Am 21. Juli 1969 nun tat Neil Armstrong diesen „kleinen Schritt für den Menschen“, der „ein Riesensprung für die Menschheit“ war - etliche Leser aber hatten die forschen Zeilen im Nachwort nicht vergessen, fanden sie weder klug, erbaulich noch richtig, und es gab einige zornige und hämische Briefe.

Von diesem Kuriosum abgesehen, stellt sich die Frage, wie aktuell ist Jules Verne wirklich. Und da ergibt sich Erstaunliches. Nicht nur, daß die amerikanischen Raketen nach wie vor unweit jener Stelle starten, an der Jules Verne seine Riesenkanone bauen ließ - vielleicht spielen dabei Äquatornähe und das Meer ringsum als „weicheres Medium“ bei Landungen tatsächlich eine Rolle -, auch Bahngeschwindigkeit, Startfenster, Bremsraketen, Luftwiederaufbereitung und manch andere technische Details sind schon bei ihm Grundvoraussetzungen erfolgreicher Raumfahrt. Sicher kann man einen Hundekadaver nicht einfach - wie im Text beschrieben - zur Luke hinaus in den Weltraum schieben, die Wirkungen von Startdruck, Reibung in der Atmosphäre und Schwerelosigkeit sind ebenfalls unterschätzt, aber was tut das schon. Wichtiger als solche Einzelheiten ist wohl Jules Vernes Erkenntnis, daß Raumfahrt eine friedliche Nutzung der Technik voraussetzt und daß sie - auch wenn im vorliegenden Fall von den USA realisiert - eine Sache der gesamten Menschheit ist. Nicht ohne Humor beschreibt er, wie die finanziellen Mittel für den Mondflug in verschiedenster Höhe in den einzelnen Ländern aufgebracht werden.

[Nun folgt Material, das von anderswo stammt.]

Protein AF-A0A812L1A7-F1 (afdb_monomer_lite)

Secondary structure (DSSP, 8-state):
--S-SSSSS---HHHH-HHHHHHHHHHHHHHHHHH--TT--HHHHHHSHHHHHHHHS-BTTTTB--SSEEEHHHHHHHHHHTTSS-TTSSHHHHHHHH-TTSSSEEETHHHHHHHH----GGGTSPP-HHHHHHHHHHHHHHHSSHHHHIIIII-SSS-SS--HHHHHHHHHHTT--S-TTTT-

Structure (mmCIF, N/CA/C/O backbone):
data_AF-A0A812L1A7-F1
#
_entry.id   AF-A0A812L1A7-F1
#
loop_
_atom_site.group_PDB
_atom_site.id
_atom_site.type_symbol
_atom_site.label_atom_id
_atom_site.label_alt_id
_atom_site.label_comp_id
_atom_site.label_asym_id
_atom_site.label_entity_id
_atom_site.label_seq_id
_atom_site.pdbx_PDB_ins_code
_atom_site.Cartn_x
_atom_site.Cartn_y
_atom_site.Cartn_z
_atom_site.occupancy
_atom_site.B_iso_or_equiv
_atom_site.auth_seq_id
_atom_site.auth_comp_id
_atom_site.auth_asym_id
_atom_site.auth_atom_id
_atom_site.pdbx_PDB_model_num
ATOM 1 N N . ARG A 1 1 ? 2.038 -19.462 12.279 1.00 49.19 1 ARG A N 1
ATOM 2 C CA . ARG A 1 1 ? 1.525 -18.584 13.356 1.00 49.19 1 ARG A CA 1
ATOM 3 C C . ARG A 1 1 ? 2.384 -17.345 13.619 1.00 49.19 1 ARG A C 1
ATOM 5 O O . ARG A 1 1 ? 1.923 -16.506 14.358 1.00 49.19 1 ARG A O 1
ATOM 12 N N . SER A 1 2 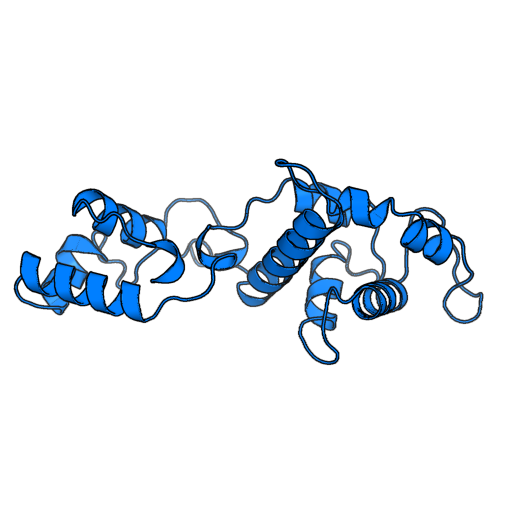? 3.599 -17.200 13.069 1.00 61.22 2 SER A N 1
ATOM 13 C CA . SER A 1 2 ? 4.426 -15.995 13.290 1.00 61.22 2 SER A CA 1
ATOM 14 C C . SER A 1 2 ? 4.256 -14.890 12.237 1.00 61.22 2 SER A C 1
ATOM 16 O O . SER A 1 2 ? 4.809 -13.817 12.426 1.00 61.22 2 SER A O 1
ATOM 18 N N . LEU A 1 3 ? 3.579 -15.174 11.117 1.00 61.34 3 LEU A N 1
ATOM 19 C CA . LEU A 1 3 ? 3.405 -14.243 9.986 1.00 61.34 3 LEU A CA 1
ATOM 20 C C . LEU A 1 3 ? 1.955 -13.773 9.809 1.00 61.34 3 LEU A C 1
ATOM 22 O O . LEU A 1 3 ? 1.720 -12.755 9.179 1.00 61.34 3 LEU A O 1
ATOM 26 N N . ASP A 1 4 ? 1.021 -14.532 10.372 1.00 69.25 4 ASP A N 1
ATOM 27 C CA . ASP A 1 4 ? -0.407 -14.240 10.448 1.00 69.25 4 ASP A CA 1
ATOM 28 C C . ASP A 1 4 ? -0.616 -13.554 11.801 1.00 69.25 4 ASP A C 1
ATOM 30 O O . ASP A 1 4 ? -0.660 -14.226 12.837 1.00 69.25 4 ASP A O 1
ATOM 34 N N . LEU A 1 5 ? -0.484 -12.224 11.795 1.00 62.59 5 LEU A N 1
ATOM 35 C CA . LEU A 1 5 ? -0.440 -11.398 13.006 1.00 62.59 5 LEU A CA 1
ATOM 36 C C . LEU A 1 5 ? -1.834 -11.190 13.604 1.00 62.59 5 LEU A C 1
ATOM 38 O O . LEU A 1 5 ? -1.938 -11.000 14.811 1.00 62.59 5 LEU A O 1
ATOM 42 N N . ASP A 1 6 ? -2.869 -11.241 12.773 1.00 68.50 6 ASP A N 1
ATOM 43 C CA . ASP A 1 6 ? -4.282 -11.082 13.114 1.00 68.50 6 ASP A CA 1
ATOM 44 C C . ASP A 1 6 ? -5.048 -12.410 13.202 1.00 68.50 6 ASP A C 1
ATOM 46 O O . ASP A 1 6 ? -6.196 -12.437 13.638 1.00 68.50 6 ASP A O 1
ATOM 50 N N . GLY A 1 7 ? -4.402 -13.533 12.888 1.00 64.31 7 GLY A N 1
ATOM 51 C CA . GLY A 1 7 ? -4.924 -14.873 13.141 1.00 64.31 7 GLY A CA 1
ATOM 52 C C . GLY A 1 7 ? -6.082 -15.272 12.228 1.00 64.31 7 GLY A C 1
ATOM 53 O O . GLY A 1 7 ? -6.804 -16.219 12.563 1.00 64.31 7 GLY A O 1
ATOM 54 N N . ASP A 1 8 ? -6.276 -14.572 11.109 1.00 71.81 8 ASP A N 1
ATOM 55 C CA . ASP A 1 8 ? -7.391 -14.785 10.184 1.00 71.81 8 ASP A CA 1
ATOM 56 C C . ASP A 1 8 ? -7.114 -15.899 9.155 1.00 71.81 8 ASP A C 1
ATOM 58 O O . ASP A 1 8 ? -8.019 -16.354 8.450 1.00 71.81 8 ASP A O 1
ATOM 62 N N . GLY A 1 9 ? -5.884 -16.425 9.144 1.00 71.12 9 GLY A N 1
ATOM 63 C CA . GLY A 1 9 ? -5.439 -17.486 8.248 1.00 71.12 9 GLY A CA 1
ATOM 64 C C . GLY A 1 9 ? -4.952 -16.989 6.887 1.00 71.12 9 GLY A C 1
ATOM 65 O O . GLY A 1 9 ? -4.507 -17.812 6.077 1.00 71.12 9 GLY A O 1
ATOM 66 N N . GLU A 1 10 ? -4.984 -15.683 6.644 1.00 74.69 10 GLU A N 1
ATOM 67 C CA . GLU A 1 10 ? -4.370 -15.010 5.511 1.00 74.69 10 GLU A CA 1
ATOM 68 C C . GLU A 1 10 ? -3.132 -14.225 5.969 1.00 74.69 10 GLU A C 1
ATOM 70 O O . GLU A 1 10 ? -2.863 -14.021 7.147 1.00 74.69 10 GLU A O 1
ATOM 75 N N . VAL A 1 11 ? -2.264 -13.874 5.022 1.00 77.56 11 VAL A N 1
ATOM 76 C CA . VAL A 1 11 ? -1.099 -13.037 5.315 1.00 77.56 11 VAL A CA 1
ATOM 77 C C . VAL A 1 11 ? -0.957 -12.028 4.187 1.00 77.56 11 VAL A C 1
ATOM 79 O O . VAL A 1 11 ? -0.493 -12.362 3.092 1.00 77.56 11 VAL A O 1
ATOM 82 N N . GLY A 1 12 ? -1.366 -10.793 4.466 1.00 83.75 12 GLY A N 1
ATOM 83 C CA . GLY A 1 12 ? -1.247 -9.666 3.549 1.00 83.75 12 GLY A CA 1
ATOM 84 C C . GLY A 1 12 ? 0.199 -9.201 3.351 1.00 83.75 12 GLY A C 1
ATOM 85 O O . GLY A 1 12 ? 1.093 -9.440 4.172 1.00 83.75 12 GLY A O 1
ATOM 86 N N . LEU A 1 13 ? 0.446 -8.489 2.250 1.00 86.38 13 LEU A N 1
ATOM 87 C CA . LEU A 1 13 ? 1.769 -7.924 1.961 1.00 86.38 13 LEU A CA 1
ATOM 88 C C . LEU A 1 13 ? 2.162 -6.862 3.002 1.00 86.38 13 LEU A C 1
ATOM 90 O O . LEU A 1 13 ? 3.332 -6.737 3.354 1.00 86.38 13 LEU A O 1
ATOM 94 N N . GLU A 1 14 ? 1.179 -6.137 3.524 1.00 87.00 14 GLU A N 1
ATOM 95 C CA . GLU A 1 14 ? 1.282 -5.167 4.610 1.00 87.00 14 GLU A CA 1
ATOM 96 C C . GLU A 1 14 ? 1.751 -5.781 5.933 1.00 87.00 14 GLU A C 1
ATOM 98 O O . GLU A 1 14 ? 2.463 -5.117 6.683 1.00 87.00 14 GLU A O 1
ATOM 103 N N . ALA A 1 15 ? 1.424 -7.051 6.192 1.00 82.88 15 ALA A N 1
ATOM 104 C CA . ALA A 1 15 ? 1.871 -7.770 7.381 1.00 82.88 15 ALA A CA 1
ATOM 105 C C . ALA A 1 15 ? 3.306 -8.303 7.215 1.00 82.88 15 ALA A C 1
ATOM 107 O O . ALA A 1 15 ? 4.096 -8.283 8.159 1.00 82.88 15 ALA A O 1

Die Idee internationaler Zusammenarbeit ließ sich schon zu Lebzeiten Jules Vernes nicht verwirklichen. Der Deutsch-Französische Krieg 1870/71 zerstörte derartige Visionen; in den letzten Büchern gab Jules Verne pessimistischen Gedanken Raum. Den Ersten Weltkrieg hat er nicht mehr erlebt; er starb, verehrt und geachtet, am 24. März 1905 in Amiens.

Unterdessen scheint aus der aufstrebenden industriellen Gesellschaft eine stagnierende postindustrielle zu werden, die Utopien wurden zu Antiutopien, der Rationalismus gerät in Verruf. Kommt auch noch der Posthumanismus? Angesichts solcher Entwicklungen und Befürchtungen wirken Jules Vernes Bücher erfrischend alternativ, auch wenn sie schon über hundert Jahre alt sind.